# Red Algae



## Sacrifice (Sep 24, 2006)

Ok so my first planted tank has finally passed through it's stage of brown algae but now my equipment is growing blood red algae. Anyone have any ideas what's causing this or it is just normal?

I dose Flourish Excel daily and Flourish Comp Weekly. I'm running about 110watts over this 75g tank. Weekly 20-30% waterchanges. I also dose with homemade root tabs.


----------



## Onkiebonkie (Apr 5, 2010)

Red algae are often an indication of either too low plant nutrition or too high amount of oxigen (too much water movement).

They are hard to remove by competing plantgrowth and if found on a leave the leave can be considered lost due to it's tuff nature.

You can start by adjusting your waterparameters for the better. A quick look at your pictures doesn't tell me you have the best plant growth. Often an indication of bad parameters of some sort.


----------



## Sacrifice (Sep 24, 2006)

Onkiebonkie said:


> Red algae are often an indication of either to low plant nutrition or to high amount of oxigen (too much water movement).
> 
> They are hard to remove by competing plantgrowth and if found on a leave the leave can be considered lost due to it's tuff nature.
> 
> You can start by adjusting your waterparameters for the better. *A quick look at your pictures doesn't tell me you have the best plant growth.* Often an indication of bad parameters of some sort.
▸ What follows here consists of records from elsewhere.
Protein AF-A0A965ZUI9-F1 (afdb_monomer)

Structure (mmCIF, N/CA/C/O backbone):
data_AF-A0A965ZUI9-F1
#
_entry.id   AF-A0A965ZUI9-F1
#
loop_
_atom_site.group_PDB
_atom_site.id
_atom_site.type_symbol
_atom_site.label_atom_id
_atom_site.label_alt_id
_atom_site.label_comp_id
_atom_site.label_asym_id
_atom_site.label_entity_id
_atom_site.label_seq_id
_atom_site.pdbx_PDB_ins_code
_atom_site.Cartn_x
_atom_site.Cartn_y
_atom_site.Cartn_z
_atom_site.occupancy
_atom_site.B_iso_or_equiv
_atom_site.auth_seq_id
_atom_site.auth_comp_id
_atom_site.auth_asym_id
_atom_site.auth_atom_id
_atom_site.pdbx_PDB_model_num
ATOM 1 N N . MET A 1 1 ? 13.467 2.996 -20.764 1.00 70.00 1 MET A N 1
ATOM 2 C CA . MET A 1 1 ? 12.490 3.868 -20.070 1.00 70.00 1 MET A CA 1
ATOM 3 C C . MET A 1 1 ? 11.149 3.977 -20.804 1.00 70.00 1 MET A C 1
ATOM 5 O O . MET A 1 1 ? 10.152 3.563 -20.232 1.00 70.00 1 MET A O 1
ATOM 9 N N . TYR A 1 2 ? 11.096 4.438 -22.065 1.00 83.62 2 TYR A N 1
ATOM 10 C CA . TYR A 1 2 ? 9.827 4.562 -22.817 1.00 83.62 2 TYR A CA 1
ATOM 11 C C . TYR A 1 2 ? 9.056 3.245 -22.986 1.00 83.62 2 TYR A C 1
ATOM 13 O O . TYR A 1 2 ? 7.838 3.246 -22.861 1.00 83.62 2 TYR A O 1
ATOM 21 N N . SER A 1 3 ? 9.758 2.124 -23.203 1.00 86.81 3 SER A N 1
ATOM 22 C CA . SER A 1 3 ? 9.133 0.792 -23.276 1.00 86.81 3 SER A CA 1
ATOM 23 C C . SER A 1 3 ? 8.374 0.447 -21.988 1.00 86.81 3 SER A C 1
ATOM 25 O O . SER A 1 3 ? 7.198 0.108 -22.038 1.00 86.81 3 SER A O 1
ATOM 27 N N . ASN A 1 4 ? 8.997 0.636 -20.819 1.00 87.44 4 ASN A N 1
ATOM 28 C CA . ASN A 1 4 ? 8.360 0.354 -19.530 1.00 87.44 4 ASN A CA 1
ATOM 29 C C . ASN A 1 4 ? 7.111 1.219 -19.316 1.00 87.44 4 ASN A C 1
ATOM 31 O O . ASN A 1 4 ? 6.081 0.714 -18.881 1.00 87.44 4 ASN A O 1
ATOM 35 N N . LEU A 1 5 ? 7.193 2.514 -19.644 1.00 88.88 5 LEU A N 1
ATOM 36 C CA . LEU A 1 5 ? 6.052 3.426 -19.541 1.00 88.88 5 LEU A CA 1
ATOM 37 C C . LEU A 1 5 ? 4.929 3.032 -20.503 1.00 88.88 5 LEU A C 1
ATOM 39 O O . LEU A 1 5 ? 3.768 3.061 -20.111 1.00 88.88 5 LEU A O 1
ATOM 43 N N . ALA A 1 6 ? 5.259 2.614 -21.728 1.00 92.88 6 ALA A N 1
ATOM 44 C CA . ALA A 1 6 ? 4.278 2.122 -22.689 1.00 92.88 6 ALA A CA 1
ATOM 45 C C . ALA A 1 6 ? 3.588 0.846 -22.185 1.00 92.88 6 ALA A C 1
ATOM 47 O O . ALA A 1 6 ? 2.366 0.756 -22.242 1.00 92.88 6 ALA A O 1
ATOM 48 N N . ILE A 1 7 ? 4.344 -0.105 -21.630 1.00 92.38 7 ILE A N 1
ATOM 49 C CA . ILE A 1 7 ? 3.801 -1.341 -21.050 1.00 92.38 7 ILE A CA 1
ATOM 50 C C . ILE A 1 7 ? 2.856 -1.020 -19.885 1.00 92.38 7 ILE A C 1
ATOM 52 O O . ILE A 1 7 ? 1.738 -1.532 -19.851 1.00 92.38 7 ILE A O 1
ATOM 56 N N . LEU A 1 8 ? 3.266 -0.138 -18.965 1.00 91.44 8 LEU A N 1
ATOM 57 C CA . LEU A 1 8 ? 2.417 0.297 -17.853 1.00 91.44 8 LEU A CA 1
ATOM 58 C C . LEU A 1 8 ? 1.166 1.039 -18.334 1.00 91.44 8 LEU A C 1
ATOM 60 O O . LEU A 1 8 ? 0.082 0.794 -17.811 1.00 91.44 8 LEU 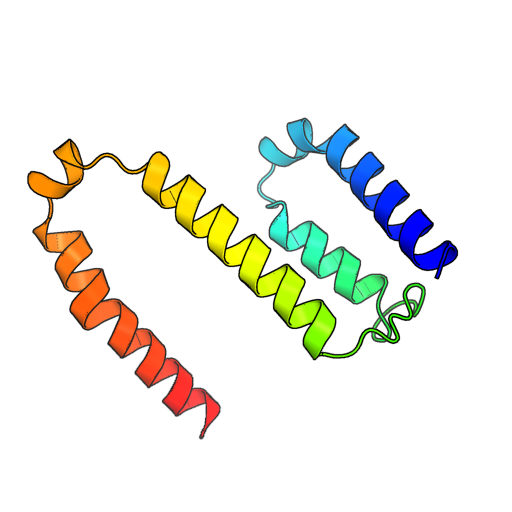A O 1
ATOM 64 N N . ALA A 1 9 ? 1.292 1.914 -19.333 1.00 94.12 9 ALA A N 1
ATOM 65 C CA . ALA A 1 9 ? 0.168 2.661 -19.889 1.00 94.12 9 ALA A CA 1
ATOM 66 C C . ALA A 1 9 ? -0.833 1.737 -20.594 1.00 94.12 9 ALA A C 1
ATOM 68 O O . ALA A 1 9 ? -2.034 1.851 -20.363 1.00 94.12 9 ALA A O 1
ATOM 69 N N . VAL A 1 10 ? -0.353 0.792 -21.409 1.00 95.50 10 VAL A N 1
ATOM 70 C CA . VAL A 1 10 ? -1.196 -0.205 -22.085 1.00 95.50 10 VAL A CA 1
ATOM 71 C C . VAL A 1 10 ? -1.888 -1.099 -21.063 1.00 95.50 10 VAL A C 1
ATOM 73 O O . VAL A 1 10 ? -3.090 -1.335 -21.178 1.00 95.50 10 VAL A O 1
ATOM 76 N N . PHE A 1 11 ? -1.164 -1.559 -20.040 1.00 95.00 11 PHE A N 1
ATOM 77 C CA . PHE A 1 11 ? -1.750 -2.353 -18.966 1.00 95.00 11 PHE A CA 1
ATOM 78 C C . PHE A 1 11 ? -2.809 -1.566 -18.190 1.00 95.00 11 PHE A C 1
ATOM 80 O O . PHE A 1 11 ? -3.922 -2.058 -18.016 1.00 95.00 11 PHE A O 1
ATOM 87 N N . GLY A 1 12 ? -2.500 -0.334 -17.779 1.00 94.94 12 GLY A N 1
ATOM 88 C CA . GLY A 1 12 ? -3.438 0.547 -17.087 1.00 94.94 12 GLY A CA 1
ATOM 89 C C . GLY A 1 12 ? -4.685 0.820 -17.923 1.00 94.94 12 GLY A C 1
ATOM 90 O O . GLY A 1 12 ? -5.795 0.674 -17.424 1.00 94.94 12 GLY A O 1
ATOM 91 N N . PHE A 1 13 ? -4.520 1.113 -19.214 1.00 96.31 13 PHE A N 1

Are you referring to this thread with my tank update pix?

http://www.piranha-fury.com/pfury/index.php?/topic/194400-updated-tank-pix/

Plus I can't understand what you're saying above in the bolded area? Do my pix show that I'm not getting good growth or that I am getting good growth? IMO the plants are growing slower then I expected.

I don't have any pix but before my last waterchange I noticed that the top 4" of my tank all the way around had a white crust on it. This was below the water line which I thought was weird. Any thoughts on that?


----------



## Sacrifice (Sep 24, 2006)

No other opinions? Anyone have any ideas? I guess I'll just check back in the morning.


----------



## Onkiebonkie (Apr 5, 2010)

I mean you do not have very good planth growth. Some of your parameters are wrong. solving this might also solve this algae problem.


----------



## maknwar (Jul 16, 2007)

Dont worry about it. It will either go away or turn a different color.


----------